Can I do this with Hadoop? I've searched the examples and the intarweb but I could not find any solutions.
Maybe a simple solution would be to write a job that doesn't have a reduce function. So you would pass all the mapped data directly to the output of the job. You just set the number of reducers to zero for the job.
Then you would write a job for each different reduce function that works on that data. This would mean storing all the mapped data on the HDFS though.
Another alternative might be to combine all your reduce functions into a single Reducer which outputs to multiple files, using a different output for each different function. Multiple outputs are mentioned in this article for hadoop 0.19. I'm pretty sure that this feature is broken in the new mapreduce API released with 0.20.1, but you can still use it in the older mapred API.
Are you expecting every reducer to work on exactly same mapped data? But at least the "key" should be different since it decides which reducer to go.
You can write an output for multiple times in mapper, and output as key (where $i is for the i-th reducer, and $key is your original key). And you need to add a "Partitioner" to make sure these n records are distributed in reducers, based on $i. Then using "GroupingComparator" to group records by original $key.
It's possible to do that, but not in trivial way in one MR.
You may use composite keys. Let's say you need two kinds of the reducers, 'R1' and 'R2'. Add ids for these as a prefix to your o/p keys in the mapper. So, in the mapper, a key 'K' now becomes 'R1:K' or 'R2:K'.
Then, in the reducer, pass values to implementations of R1 or R2 based on the prefix.
I guess you want to run different reducers in a chain. In hadoop 'multiple reducers' means running multiple instances of the same reducer. I would propose you run one reducer at a time, providing trivial map function for all of them except the first one. To minimize time for data transfer, you can use compression.
Of course you can define multiple reducers. For the Job (Hadoop 0.20) just add:
job.setNumReduceTasks(<number>);
But. Your infrastructure has to support the multiple reducers, meaning that you have to
have more than one cpu available
adjust mapred.tasktracker.reduce.tasks.maximum in mapred-site.xml accordingly
And of course your job has to match some specifications. Without knowing what you exactly want to do, I only can give broad tips:
the keymap-output have either to be partitionable by %numreducers OR you have to define your own partitioner:
job.setPartitionerClass(...)
for example with a random-partitioner ...
the data must be reduce-able in the partitioned format ... (references needed?)
You'll get multiple output files, one for each reducer. If you want a sorted output, you have to add another job reading all files (multiple map-tasks this time ...) and writing them sorted with only one reducer ...
Have a look too at the Combiner-Class, which is the local Reducer. It means that you can aggregate (reduce) already in memory over partial data emitted by map.
Very nice example is the WordCount-Example. Map emits each word as key and its count as 1: (word, 1). The Combiner gets partial data from map, emits (, ) locally. The Reducer does exactly the same, but now some (Combined) wordcounts are already >1. Saves bandwith.

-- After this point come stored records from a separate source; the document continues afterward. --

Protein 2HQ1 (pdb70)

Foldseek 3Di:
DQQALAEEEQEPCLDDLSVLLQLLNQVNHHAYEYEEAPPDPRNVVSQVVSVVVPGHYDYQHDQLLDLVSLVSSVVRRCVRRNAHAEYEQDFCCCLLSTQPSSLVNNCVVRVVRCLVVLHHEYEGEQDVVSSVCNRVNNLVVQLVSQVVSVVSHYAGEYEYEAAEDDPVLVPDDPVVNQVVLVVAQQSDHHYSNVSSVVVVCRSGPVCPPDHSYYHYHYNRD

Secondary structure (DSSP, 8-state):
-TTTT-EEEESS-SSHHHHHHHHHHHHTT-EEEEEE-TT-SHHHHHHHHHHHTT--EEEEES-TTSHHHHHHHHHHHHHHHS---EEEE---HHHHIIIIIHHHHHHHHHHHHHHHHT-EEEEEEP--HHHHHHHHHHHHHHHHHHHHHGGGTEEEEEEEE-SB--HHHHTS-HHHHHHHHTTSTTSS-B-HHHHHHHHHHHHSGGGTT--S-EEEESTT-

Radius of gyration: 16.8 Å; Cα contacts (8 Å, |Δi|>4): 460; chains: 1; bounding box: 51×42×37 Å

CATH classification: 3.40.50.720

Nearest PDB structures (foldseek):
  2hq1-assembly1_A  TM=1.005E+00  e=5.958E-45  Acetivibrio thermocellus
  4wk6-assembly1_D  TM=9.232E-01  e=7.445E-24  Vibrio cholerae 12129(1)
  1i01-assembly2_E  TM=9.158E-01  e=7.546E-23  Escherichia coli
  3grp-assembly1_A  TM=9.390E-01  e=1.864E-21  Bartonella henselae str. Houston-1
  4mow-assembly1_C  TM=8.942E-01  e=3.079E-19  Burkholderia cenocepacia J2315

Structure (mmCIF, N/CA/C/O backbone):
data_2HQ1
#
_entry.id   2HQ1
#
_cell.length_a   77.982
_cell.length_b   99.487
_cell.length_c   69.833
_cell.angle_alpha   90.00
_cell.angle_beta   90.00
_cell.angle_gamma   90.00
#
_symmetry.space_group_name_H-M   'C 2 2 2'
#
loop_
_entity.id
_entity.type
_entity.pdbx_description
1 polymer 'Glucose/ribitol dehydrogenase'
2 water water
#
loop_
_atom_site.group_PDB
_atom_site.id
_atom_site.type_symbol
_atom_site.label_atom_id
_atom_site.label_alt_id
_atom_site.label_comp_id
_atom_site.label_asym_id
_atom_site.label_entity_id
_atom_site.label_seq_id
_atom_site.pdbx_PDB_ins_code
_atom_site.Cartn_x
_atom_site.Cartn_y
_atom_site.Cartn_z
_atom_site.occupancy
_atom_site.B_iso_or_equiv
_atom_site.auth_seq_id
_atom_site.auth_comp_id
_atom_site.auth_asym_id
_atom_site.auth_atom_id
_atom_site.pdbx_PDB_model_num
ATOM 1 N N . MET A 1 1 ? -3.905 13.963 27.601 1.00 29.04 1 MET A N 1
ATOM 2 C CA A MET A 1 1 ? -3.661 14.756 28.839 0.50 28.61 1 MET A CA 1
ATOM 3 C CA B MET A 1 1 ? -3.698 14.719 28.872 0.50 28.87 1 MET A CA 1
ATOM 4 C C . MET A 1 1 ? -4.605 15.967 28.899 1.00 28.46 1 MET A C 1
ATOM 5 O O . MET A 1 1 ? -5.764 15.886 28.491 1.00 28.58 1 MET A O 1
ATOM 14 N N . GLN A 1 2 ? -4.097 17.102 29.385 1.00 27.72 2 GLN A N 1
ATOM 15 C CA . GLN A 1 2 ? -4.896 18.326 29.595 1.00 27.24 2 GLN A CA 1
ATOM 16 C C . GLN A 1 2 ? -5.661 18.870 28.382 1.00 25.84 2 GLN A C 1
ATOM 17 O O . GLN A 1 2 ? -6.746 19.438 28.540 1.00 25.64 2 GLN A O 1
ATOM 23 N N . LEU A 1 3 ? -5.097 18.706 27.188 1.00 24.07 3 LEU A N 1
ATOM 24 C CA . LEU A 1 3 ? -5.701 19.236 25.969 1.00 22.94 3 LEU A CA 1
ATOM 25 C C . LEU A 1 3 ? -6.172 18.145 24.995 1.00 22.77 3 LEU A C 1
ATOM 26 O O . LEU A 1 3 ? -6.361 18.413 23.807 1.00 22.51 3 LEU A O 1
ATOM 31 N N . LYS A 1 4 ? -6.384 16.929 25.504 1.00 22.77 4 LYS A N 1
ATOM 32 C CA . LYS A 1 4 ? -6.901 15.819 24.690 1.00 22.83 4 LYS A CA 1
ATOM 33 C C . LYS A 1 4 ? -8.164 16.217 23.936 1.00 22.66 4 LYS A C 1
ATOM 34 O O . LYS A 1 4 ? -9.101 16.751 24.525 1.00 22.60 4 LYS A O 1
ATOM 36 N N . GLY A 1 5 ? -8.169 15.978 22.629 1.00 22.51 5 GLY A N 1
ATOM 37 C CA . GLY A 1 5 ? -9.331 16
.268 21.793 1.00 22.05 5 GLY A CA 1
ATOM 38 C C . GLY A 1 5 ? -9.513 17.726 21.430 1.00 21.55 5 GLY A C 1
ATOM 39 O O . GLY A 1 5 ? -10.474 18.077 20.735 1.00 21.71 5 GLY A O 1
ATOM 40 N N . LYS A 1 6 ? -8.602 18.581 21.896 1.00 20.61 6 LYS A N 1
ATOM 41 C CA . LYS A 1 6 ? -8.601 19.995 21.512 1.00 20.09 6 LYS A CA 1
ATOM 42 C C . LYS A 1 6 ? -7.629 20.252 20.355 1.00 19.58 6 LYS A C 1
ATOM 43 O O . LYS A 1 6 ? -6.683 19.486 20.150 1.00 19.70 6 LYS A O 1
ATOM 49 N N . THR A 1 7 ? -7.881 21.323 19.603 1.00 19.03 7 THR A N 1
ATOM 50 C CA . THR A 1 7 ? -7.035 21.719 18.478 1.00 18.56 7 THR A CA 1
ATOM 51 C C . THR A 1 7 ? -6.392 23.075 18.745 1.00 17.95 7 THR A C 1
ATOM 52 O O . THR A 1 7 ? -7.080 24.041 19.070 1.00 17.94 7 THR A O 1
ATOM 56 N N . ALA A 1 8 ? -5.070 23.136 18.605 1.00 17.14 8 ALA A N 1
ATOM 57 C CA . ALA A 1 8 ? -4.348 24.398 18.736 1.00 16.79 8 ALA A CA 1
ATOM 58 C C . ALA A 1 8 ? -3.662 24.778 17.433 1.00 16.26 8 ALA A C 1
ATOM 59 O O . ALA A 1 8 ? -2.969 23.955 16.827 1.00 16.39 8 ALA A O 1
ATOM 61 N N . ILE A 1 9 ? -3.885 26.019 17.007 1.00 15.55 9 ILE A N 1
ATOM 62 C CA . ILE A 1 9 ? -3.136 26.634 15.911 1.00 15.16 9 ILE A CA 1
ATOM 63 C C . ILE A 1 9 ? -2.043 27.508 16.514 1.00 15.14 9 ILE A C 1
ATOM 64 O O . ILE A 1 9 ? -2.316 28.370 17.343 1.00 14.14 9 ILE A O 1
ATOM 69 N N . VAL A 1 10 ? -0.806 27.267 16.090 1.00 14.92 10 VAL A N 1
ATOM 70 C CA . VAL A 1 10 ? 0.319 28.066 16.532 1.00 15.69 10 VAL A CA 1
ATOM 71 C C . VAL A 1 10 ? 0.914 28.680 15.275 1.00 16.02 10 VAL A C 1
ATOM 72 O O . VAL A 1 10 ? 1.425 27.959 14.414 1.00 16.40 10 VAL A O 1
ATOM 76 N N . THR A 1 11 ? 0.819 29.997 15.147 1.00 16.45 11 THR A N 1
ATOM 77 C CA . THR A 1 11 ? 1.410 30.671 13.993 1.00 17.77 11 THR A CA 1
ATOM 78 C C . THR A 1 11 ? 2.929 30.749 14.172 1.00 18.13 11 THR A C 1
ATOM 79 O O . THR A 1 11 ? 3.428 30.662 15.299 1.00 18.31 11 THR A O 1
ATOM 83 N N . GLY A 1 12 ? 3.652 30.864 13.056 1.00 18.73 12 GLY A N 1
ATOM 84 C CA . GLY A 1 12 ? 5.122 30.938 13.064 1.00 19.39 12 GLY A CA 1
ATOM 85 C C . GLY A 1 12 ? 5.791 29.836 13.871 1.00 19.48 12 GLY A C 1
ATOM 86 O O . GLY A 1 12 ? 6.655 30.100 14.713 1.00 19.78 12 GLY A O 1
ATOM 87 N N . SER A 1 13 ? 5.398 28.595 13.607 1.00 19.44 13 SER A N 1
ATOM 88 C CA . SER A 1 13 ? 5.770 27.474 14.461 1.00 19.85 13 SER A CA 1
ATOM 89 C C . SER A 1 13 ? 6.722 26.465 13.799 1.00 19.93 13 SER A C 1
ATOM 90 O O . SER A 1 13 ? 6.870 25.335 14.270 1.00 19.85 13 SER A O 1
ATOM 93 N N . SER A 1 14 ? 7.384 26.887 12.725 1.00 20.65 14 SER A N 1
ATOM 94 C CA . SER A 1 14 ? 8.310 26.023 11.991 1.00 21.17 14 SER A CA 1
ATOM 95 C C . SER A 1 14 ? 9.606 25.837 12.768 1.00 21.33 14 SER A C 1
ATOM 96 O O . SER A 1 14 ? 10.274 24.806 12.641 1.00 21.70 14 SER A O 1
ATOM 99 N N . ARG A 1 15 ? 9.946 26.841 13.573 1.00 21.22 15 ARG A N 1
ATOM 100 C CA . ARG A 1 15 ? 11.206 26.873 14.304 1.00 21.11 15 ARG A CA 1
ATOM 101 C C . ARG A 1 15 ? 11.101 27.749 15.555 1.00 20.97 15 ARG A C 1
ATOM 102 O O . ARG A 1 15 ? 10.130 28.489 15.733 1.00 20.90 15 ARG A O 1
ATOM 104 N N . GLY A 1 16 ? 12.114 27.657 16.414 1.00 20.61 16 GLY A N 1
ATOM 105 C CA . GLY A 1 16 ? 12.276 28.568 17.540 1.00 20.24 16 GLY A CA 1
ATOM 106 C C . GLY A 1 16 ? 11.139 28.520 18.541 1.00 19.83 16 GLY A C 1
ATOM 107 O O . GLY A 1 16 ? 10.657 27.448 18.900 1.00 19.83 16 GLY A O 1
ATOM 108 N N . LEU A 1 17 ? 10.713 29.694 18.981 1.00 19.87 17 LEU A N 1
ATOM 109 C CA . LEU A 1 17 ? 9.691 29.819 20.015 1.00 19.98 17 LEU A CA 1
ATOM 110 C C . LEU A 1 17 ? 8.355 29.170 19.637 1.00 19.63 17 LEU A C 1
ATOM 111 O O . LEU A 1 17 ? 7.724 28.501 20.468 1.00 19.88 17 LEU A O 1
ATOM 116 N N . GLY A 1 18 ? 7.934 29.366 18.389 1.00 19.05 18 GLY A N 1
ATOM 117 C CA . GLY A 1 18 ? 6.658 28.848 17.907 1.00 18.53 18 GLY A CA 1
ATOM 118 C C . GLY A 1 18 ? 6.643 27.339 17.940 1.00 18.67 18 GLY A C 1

I still dont get your problem you can use following sequence:
database-->map-->reduce(use cat or None depending on requirement)
then store the data representation you have extracted.
if you are saying that it is small enough to fit in memory then storing it on disk shouldnt be an issue.
Also your use of MapReduce paradigm for the given problem is incorrect, using a single map function and multiple "different" reduce function makes no sense, it shows that you are just using map to pass out data to different machines to do different things. you dont require hadoop or any other special architecture for that.